Recommendation: Gemini Flash for quality-first, Cerebras/Qwen for latency-first. Re-run before publishing because May 2026 model IDs changed.

T2: Summarize 200K-token doc

Model Cost p50 p95 Pass Notes
google/gemini-3.1-pro $0.31 22s 38s Refresh against Gemini 3.1 Pro; was best quality, 1M context
google/gemini-3.1-flash $0.08 11s 19s Refresh against Gemini 3.1 Flash; was 4x cheaper, acceptable quality
anthropic/claude-sonnet-5 $0.72 19s 31s Caps at 200K; refresh against Sonnet 5
openai/gpt-5.5 $0.90 26s 45s Refresh against GPT-5.5

Recommendation: Flash by default, Pro when you need the extra precision.

T3: Code fix in 5K-line repo

Model Cost p50 p95 Pass Notes
anthropic/claude-sonnet-5 $0.42 28s 58s Refresh against Sonnet 5
anthropic/claude-opus-4.7 $2.10 44s 92s Refresh against Opus 4.7
openai/gpt-5.5 $0.88 35s 71s Refresh against GPT-5.5
moonshot/kimi-k2.6 $0.09 19s 44s Refresh against Kimi K2.6
zai/glm-5 $0.07 16s 39s Refresh against GLM-5

Recommendation: Kimi K2.6 first, Claude Sonnet 5 on failure/complexity.

T4: Deep reasoning (3-step MATH)

Model Cost p50 p95 Pass Notes
openai/gpt-5.5 $0.11 18s 32s Refresh against GPT-5.5
anthropic/claude-opus-4.7 $0.42 27s 46s Refresh against Opus 4.7
zai/glm-5 $0.03 9s 18s Refresh against GLM-5
google/gemini-3.1-pro $0.08 14s 25s 4/5 Refresh against Gemini 3.1 Pro; sometimes skipped steps

Recommendation: GPT-5.5 when stakes are high, GLM-5 for exploration.

T5: Bulk JSON extraction from 50 web pages

Model Cost p50 p95 Pass Notes
moonshot/kimi-k2.6 $0.12 38s 74s 50/50 Refresh against Kimi K2.6
google/gemini-3.1-flash $0.29 46s 82s 50/50 Refresh against Gemini 3.1 Flash; was slightly slower
cerebras/qwen-3-32b $0.08 12s 28s 48/50 Refresh against Qwen 3 32B; was fastest with some schema drift

Recommendation: Kimi for correctness, Cerebras when latency > perfection.


Delta from last snapshot

  • 2026-05-14: benchmarks/matrix.yaml updated with current frontier IDs (GPT-5.5, Claude Sonnet 5 / Opus 4.7, Gemini 3.1, Kimi K2.6, DeepSeek V4-Pro, Qwen3.6).

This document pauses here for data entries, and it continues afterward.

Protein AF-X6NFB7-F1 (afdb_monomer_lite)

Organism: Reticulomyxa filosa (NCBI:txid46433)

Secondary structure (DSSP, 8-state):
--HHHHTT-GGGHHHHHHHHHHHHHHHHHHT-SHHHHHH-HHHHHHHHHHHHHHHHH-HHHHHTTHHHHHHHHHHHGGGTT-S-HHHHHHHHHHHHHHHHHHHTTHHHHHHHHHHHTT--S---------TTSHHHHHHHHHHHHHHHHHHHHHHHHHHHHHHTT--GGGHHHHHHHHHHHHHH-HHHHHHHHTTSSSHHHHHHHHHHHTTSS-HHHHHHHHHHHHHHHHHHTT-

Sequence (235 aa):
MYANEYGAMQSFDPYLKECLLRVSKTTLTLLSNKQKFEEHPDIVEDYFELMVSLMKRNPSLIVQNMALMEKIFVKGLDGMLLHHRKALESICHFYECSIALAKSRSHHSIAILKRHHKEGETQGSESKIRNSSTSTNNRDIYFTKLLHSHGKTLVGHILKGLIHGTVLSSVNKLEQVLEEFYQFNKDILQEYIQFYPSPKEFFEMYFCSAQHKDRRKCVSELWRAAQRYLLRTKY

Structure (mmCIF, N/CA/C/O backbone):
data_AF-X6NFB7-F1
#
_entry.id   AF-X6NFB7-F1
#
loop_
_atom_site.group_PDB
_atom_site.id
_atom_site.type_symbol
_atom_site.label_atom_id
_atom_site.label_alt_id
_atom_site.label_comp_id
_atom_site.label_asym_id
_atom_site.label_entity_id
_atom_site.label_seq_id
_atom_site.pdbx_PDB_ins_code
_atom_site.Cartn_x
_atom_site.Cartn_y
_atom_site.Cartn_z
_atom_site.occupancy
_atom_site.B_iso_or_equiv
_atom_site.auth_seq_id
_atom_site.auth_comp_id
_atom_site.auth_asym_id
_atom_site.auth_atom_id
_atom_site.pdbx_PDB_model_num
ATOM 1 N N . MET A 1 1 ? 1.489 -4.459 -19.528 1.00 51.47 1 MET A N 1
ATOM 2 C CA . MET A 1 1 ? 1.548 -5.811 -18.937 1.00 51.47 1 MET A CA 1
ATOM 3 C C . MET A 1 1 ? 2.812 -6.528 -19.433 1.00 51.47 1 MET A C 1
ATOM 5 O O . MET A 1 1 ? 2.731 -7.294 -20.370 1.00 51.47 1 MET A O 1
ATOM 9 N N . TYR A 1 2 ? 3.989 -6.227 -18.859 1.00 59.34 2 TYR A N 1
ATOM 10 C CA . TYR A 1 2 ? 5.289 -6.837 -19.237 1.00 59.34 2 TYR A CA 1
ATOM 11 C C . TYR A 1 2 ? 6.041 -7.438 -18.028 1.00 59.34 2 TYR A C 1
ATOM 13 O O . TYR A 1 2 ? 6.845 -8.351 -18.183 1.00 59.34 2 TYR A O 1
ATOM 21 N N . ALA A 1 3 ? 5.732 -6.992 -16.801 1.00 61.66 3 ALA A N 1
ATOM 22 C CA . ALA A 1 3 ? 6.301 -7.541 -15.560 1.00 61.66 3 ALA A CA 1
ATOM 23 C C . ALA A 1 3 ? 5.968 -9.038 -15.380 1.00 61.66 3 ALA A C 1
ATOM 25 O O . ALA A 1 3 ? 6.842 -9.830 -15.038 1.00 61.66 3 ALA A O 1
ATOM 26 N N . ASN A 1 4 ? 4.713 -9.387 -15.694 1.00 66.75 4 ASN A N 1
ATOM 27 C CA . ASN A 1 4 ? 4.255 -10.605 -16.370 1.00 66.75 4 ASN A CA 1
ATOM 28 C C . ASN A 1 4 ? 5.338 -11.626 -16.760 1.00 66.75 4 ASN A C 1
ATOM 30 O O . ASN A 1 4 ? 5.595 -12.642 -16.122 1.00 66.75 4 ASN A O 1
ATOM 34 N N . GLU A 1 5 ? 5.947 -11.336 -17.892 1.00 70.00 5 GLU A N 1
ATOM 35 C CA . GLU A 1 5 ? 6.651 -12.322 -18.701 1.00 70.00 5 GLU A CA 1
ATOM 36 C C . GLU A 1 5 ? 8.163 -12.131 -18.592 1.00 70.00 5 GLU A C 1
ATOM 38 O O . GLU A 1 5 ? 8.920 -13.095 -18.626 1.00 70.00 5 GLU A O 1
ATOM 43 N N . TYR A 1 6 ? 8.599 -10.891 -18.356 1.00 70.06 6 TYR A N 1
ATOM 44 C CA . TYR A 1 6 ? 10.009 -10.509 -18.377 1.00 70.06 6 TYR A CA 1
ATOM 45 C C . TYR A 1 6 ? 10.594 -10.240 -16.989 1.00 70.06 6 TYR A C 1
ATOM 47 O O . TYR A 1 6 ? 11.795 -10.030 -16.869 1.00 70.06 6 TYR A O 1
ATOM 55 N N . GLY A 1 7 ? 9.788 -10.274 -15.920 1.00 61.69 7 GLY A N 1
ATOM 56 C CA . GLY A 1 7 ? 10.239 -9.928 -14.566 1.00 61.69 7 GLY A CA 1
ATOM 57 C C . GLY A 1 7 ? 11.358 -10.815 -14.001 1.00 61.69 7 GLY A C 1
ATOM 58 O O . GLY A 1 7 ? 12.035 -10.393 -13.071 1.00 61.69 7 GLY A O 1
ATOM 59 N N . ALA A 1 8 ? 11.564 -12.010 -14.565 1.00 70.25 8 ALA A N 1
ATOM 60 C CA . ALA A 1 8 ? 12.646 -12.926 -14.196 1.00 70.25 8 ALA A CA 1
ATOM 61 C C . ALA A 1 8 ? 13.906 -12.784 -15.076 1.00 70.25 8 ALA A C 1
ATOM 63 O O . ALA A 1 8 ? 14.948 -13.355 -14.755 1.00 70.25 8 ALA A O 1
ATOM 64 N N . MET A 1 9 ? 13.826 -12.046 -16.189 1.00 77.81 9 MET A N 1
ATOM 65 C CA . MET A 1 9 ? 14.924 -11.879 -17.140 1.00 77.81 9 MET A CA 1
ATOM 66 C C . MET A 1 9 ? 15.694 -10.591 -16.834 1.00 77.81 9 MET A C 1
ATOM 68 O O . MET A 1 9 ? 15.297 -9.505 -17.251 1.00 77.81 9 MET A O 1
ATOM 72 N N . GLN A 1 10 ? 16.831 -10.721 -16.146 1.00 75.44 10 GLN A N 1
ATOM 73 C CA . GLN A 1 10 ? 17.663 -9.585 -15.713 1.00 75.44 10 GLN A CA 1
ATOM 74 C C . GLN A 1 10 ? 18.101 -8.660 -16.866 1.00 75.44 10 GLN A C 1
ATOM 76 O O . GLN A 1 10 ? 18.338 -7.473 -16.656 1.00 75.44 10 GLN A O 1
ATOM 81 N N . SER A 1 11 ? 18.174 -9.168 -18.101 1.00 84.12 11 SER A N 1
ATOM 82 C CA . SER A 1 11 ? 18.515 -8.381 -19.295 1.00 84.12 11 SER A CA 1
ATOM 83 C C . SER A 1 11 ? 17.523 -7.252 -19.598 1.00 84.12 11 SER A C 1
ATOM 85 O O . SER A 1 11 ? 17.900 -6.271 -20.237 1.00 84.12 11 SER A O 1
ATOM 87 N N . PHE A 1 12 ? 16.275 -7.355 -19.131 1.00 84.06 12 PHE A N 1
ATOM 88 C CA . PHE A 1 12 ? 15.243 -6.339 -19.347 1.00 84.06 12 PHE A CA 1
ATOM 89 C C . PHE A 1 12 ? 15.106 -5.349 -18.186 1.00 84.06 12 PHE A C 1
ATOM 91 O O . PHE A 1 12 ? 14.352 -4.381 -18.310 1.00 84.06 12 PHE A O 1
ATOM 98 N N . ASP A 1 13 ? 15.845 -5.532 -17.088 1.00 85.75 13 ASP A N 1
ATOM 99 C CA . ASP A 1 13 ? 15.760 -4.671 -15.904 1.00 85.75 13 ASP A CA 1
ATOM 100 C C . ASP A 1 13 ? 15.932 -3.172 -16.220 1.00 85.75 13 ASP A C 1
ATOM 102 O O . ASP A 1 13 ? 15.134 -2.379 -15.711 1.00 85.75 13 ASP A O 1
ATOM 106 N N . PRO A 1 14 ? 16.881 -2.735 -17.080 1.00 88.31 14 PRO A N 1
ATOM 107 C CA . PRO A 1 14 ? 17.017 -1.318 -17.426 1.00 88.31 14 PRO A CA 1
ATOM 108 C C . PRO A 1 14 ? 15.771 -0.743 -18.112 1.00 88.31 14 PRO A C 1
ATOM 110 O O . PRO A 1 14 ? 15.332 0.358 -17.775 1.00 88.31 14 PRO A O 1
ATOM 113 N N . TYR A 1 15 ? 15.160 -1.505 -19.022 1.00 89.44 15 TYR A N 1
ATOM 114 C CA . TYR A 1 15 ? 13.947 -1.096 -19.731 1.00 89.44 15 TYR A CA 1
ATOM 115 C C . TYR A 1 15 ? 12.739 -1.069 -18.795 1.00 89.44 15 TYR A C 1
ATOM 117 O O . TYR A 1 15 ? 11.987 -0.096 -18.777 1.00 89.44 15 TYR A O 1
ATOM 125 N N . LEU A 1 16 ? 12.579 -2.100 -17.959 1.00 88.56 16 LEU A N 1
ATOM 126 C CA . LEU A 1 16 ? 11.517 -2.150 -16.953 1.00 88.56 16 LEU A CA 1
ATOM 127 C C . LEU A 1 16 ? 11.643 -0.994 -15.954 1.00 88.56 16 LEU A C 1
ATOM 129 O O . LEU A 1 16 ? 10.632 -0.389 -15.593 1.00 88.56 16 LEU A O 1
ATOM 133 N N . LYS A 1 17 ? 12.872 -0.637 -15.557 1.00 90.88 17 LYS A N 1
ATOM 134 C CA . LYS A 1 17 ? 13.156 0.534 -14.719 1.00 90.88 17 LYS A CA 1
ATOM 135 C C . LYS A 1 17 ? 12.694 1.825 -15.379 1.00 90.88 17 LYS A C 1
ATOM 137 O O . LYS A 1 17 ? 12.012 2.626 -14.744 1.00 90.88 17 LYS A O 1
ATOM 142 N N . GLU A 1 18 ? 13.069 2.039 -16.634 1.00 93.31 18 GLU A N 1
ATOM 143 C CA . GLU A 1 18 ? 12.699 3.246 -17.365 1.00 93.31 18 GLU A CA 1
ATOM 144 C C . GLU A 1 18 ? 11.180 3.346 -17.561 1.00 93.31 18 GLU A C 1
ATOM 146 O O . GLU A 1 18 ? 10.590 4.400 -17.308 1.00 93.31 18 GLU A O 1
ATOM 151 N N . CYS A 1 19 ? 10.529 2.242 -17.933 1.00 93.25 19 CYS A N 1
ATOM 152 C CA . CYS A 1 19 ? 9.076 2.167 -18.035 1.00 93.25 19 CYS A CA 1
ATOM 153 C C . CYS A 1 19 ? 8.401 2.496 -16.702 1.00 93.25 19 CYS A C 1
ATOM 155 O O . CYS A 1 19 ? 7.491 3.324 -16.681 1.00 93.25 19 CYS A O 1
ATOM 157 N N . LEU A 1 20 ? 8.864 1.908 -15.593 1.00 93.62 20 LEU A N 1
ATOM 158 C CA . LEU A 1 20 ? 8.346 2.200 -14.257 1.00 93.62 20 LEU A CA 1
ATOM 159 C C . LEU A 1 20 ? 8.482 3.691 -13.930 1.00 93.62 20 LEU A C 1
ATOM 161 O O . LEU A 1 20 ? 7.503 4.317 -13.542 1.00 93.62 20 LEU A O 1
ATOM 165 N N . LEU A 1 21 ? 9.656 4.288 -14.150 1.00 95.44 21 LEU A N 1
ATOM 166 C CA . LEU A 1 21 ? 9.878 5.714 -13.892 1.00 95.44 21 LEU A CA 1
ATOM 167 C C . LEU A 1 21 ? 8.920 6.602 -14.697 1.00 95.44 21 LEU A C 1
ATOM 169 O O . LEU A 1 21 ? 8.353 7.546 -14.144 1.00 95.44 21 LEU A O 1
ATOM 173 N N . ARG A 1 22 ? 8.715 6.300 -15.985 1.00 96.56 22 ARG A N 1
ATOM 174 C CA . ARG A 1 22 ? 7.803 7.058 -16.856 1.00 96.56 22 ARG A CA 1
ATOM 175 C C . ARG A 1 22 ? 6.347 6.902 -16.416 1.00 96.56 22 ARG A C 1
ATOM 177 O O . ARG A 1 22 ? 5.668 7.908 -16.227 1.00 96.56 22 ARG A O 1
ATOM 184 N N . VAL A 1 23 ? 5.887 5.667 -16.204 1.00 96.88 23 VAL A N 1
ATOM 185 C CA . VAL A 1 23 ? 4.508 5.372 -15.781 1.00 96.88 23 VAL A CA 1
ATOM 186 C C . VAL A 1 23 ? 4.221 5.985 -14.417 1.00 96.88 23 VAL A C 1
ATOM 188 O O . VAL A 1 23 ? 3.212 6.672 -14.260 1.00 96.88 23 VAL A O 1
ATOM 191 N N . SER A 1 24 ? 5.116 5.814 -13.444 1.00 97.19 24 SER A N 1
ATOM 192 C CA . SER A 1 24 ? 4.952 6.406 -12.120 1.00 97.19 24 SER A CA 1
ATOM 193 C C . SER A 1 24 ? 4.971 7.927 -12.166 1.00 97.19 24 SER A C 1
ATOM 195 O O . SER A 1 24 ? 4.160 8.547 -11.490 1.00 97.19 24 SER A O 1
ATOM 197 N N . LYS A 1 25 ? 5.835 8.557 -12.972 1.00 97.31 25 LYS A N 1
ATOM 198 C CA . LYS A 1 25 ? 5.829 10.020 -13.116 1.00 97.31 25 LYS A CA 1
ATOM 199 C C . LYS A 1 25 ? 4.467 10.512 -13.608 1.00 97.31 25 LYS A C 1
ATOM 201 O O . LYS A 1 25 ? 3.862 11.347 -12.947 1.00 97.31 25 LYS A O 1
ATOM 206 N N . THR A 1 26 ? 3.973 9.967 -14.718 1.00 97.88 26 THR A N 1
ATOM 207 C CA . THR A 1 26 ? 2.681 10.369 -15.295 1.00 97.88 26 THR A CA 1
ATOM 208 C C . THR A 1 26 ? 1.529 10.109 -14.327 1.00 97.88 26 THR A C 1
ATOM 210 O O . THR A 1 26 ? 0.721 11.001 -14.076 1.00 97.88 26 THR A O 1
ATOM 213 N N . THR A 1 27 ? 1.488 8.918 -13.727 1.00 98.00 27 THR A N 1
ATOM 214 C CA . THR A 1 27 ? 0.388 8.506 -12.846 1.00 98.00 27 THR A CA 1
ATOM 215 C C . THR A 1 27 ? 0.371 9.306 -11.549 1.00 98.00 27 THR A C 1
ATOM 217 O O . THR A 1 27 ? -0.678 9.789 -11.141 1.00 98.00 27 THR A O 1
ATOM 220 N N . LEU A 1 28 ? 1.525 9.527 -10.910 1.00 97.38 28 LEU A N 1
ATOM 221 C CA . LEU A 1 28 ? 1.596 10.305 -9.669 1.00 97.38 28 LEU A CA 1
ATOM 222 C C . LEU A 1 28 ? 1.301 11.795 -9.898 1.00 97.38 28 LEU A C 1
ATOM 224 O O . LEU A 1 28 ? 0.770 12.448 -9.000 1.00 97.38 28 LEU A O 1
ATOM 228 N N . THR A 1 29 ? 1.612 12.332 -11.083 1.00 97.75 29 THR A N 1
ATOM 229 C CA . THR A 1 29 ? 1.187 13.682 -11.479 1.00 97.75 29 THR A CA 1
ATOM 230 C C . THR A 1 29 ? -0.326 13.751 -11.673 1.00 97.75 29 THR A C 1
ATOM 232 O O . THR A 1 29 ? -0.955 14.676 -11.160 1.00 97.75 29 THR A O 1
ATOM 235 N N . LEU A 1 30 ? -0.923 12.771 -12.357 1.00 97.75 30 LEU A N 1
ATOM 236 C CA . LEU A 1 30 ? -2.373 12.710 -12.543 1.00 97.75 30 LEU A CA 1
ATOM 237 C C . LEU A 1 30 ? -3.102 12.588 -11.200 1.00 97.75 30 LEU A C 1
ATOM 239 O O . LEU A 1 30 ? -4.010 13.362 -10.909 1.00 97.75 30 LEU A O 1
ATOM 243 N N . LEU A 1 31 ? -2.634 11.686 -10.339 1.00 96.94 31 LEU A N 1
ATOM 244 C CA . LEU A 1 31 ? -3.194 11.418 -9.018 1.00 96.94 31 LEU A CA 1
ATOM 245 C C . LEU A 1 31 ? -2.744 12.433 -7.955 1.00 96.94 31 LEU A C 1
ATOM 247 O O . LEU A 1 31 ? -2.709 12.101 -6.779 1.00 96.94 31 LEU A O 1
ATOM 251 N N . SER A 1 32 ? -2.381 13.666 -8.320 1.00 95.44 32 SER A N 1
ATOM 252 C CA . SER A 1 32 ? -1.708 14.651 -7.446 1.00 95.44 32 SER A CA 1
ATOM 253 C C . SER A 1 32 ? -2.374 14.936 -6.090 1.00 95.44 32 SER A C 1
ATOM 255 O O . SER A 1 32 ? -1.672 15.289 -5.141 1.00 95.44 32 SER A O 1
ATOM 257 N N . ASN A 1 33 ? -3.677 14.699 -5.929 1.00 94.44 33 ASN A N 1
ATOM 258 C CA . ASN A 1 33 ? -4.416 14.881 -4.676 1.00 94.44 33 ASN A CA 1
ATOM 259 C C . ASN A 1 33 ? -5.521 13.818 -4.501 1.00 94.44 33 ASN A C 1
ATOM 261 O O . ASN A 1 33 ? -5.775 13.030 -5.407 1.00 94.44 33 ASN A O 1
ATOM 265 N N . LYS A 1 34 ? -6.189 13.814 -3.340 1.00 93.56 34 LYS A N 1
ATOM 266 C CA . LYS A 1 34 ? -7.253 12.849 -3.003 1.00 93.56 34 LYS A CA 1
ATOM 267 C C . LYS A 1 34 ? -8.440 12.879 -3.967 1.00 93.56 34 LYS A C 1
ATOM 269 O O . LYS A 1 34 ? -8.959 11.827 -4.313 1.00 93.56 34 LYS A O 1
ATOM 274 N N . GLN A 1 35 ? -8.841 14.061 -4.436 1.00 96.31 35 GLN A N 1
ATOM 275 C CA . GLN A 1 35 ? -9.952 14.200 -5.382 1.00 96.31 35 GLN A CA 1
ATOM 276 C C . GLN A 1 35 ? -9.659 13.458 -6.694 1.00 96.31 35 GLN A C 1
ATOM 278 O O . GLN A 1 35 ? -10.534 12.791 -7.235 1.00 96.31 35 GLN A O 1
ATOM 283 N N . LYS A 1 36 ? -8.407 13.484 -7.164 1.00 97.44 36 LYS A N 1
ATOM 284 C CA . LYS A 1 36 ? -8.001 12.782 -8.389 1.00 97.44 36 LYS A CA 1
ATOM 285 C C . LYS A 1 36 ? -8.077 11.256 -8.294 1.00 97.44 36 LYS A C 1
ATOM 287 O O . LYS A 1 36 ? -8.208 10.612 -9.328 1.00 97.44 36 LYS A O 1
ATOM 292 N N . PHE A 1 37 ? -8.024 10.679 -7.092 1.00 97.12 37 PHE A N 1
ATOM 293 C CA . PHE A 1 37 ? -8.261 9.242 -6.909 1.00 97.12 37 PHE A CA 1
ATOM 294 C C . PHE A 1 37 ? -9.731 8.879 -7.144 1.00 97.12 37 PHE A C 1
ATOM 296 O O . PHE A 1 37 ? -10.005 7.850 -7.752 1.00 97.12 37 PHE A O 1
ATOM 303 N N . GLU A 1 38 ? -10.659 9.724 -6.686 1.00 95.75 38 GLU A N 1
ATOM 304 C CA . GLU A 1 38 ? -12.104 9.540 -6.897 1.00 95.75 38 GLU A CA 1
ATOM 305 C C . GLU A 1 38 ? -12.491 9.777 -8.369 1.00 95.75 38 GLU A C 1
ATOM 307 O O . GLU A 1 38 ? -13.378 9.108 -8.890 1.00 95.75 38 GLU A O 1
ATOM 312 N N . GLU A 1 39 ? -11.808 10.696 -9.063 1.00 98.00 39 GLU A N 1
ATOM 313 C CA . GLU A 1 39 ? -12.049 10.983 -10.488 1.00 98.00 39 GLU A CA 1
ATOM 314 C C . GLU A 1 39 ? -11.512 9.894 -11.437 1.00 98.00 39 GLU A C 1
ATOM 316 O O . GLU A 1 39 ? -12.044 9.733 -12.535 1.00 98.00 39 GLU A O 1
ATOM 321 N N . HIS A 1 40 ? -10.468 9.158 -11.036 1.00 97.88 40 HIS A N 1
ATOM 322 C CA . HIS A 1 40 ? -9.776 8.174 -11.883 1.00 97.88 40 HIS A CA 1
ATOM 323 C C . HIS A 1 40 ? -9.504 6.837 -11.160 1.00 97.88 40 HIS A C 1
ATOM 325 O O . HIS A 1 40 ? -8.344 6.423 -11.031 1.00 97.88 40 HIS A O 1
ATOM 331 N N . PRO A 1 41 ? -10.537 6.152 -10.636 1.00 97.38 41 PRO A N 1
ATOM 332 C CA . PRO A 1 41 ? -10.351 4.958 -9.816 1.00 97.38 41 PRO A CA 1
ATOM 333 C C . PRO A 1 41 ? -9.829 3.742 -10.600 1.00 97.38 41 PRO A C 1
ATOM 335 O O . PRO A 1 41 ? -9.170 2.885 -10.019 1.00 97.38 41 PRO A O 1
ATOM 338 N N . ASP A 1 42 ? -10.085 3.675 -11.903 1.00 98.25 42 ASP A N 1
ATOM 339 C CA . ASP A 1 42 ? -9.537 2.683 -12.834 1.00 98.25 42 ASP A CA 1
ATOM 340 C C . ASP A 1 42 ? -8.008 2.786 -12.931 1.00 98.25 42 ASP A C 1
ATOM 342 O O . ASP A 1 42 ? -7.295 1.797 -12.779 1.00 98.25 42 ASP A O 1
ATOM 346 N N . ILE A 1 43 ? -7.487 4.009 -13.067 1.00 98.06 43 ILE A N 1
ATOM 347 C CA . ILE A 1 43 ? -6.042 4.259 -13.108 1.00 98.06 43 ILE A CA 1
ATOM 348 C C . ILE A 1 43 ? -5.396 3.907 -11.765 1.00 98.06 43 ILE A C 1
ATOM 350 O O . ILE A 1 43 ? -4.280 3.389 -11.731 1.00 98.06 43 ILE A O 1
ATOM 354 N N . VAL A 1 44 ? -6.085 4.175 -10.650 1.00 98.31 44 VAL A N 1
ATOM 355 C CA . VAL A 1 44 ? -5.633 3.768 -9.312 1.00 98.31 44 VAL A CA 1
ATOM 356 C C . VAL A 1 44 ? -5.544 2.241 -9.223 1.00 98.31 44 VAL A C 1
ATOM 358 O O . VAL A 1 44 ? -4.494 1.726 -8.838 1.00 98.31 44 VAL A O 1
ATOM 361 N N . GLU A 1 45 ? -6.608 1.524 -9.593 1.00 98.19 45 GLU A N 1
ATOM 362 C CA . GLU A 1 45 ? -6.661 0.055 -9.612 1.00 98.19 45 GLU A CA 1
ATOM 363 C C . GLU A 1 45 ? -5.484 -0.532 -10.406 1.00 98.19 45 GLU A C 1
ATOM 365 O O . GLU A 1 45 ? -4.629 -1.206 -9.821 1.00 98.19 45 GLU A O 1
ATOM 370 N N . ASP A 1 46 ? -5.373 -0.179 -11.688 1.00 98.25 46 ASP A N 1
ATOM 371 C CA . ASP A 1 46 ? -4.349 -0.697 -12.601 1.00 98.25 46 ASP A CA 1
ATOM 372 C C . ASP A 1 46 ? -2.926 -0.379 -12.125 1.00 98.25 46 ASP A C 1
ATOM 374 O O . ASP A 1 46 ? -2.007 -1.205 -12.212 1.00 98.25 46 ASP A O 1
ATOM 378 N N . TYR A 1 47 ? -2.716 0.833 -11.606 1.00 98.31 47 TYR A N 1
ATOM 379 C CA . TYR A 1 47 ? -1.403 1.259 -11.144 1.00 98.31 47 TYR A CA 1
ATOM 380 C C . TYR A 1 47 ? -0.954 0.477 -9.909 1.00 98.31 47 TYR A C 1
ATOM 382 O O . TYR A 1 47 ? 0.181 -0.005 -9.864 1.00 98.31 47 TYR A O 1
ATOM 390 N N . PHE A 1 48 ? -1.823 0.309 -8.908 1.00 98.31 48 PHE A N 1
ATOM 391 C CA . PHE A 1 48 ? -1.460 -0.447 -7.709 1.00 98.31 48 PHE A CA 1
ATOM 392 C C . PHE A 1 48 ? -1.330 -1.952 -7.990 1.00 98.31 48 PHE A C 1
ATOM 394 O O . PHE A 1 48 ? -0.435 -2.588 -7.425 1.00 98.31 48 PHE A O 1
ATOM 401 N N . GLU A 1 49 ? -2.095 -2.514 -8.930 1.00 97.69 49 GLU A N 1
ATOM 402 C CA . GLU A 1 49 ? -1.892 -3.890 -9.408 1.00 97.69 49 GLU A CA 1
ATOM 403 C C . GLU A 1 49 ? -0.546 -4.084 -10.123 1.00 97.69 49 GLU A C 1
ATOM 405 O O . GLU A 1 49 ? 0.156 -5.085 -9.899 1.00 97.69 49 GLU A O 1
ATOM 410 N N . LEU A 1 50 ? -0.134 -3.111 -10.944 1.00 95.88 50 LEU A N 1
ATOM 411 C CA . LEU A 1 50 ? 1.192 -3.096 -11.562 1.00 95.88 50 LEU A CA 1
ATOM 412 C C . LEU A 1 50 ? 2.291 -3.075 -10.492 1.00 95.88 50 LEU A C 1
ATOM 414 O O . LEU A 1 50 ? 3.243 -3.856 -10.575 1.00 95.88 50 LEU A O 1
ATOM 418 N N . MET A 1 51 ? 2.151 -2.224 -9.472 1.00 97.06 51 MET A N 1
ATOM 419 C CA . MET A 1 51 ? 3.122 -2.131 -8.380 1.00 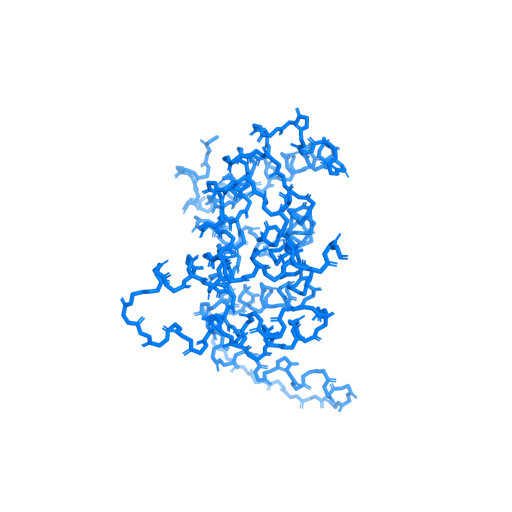97.06 51 MET A CA 1
ATOM 420 C C . MET A 1 51 ? 3.219 -3.434 -7.584 1.00 97.06 51 MET A C 1
ATOM 422 O O . MET A 1 51 ? 4.328 -3.915 -7.345 1.00 97.06 51 MET A O 1
ATOM 426 N N . VAL A 1 52 ? 2.088 -4.056 -7.241 1.00 96.50 52 VAL A N 1
ATOM 427 C CA . VAL A 1 52 ? 2.054 -5.379 -6.594 1.00 96.50 52 VAL A CA 1
ATOM 428 C C . VAL A 1 52 ? 2.767 -6.427 -7.449 1.00 96.50 52 VAL A C 1
ATOM 430 O O . VAL A 1 52 ? 3.582 -7.203 -6.940 1.00 96.50 52 VAL A O 1
ATOM 433 N N . SER A 1 53 ? 2.493 -6.446 -8.754 1.00 94.06 53 SER A N 1
ATOM 434 C CA . SER A 1 53 ? 3.109 -7.393 -9.688 1.00 94.06 53 SER A CA 1
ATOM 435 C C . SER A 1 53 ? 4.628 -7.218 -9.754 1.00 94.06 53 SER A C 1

Results above remain the dated 2026-04-17 run until hermes evals run is executed again.

Reproducing

# Requires the five eval files in benchmarks/tasks/*.yaml
# and the model list in benchmarks/matrix.yaml.
hermes evals run --matrix benchmarks/matrix.yaml --output benchmarks/results/$(date +%Y-%m-%d).json
python benchmarks/render.py benchmarks/results/*.json > benchmarks/README.md

Contributing benchmarks

  • Add a new task under benchmarks/tasks/<name>.yaml with a held-out rubric file in benchmarks/rubrics/<name>.md.
  • Open a PR — we'll merge after one clean independent run.
  • Please report both the retail price and your committed-use rate if different.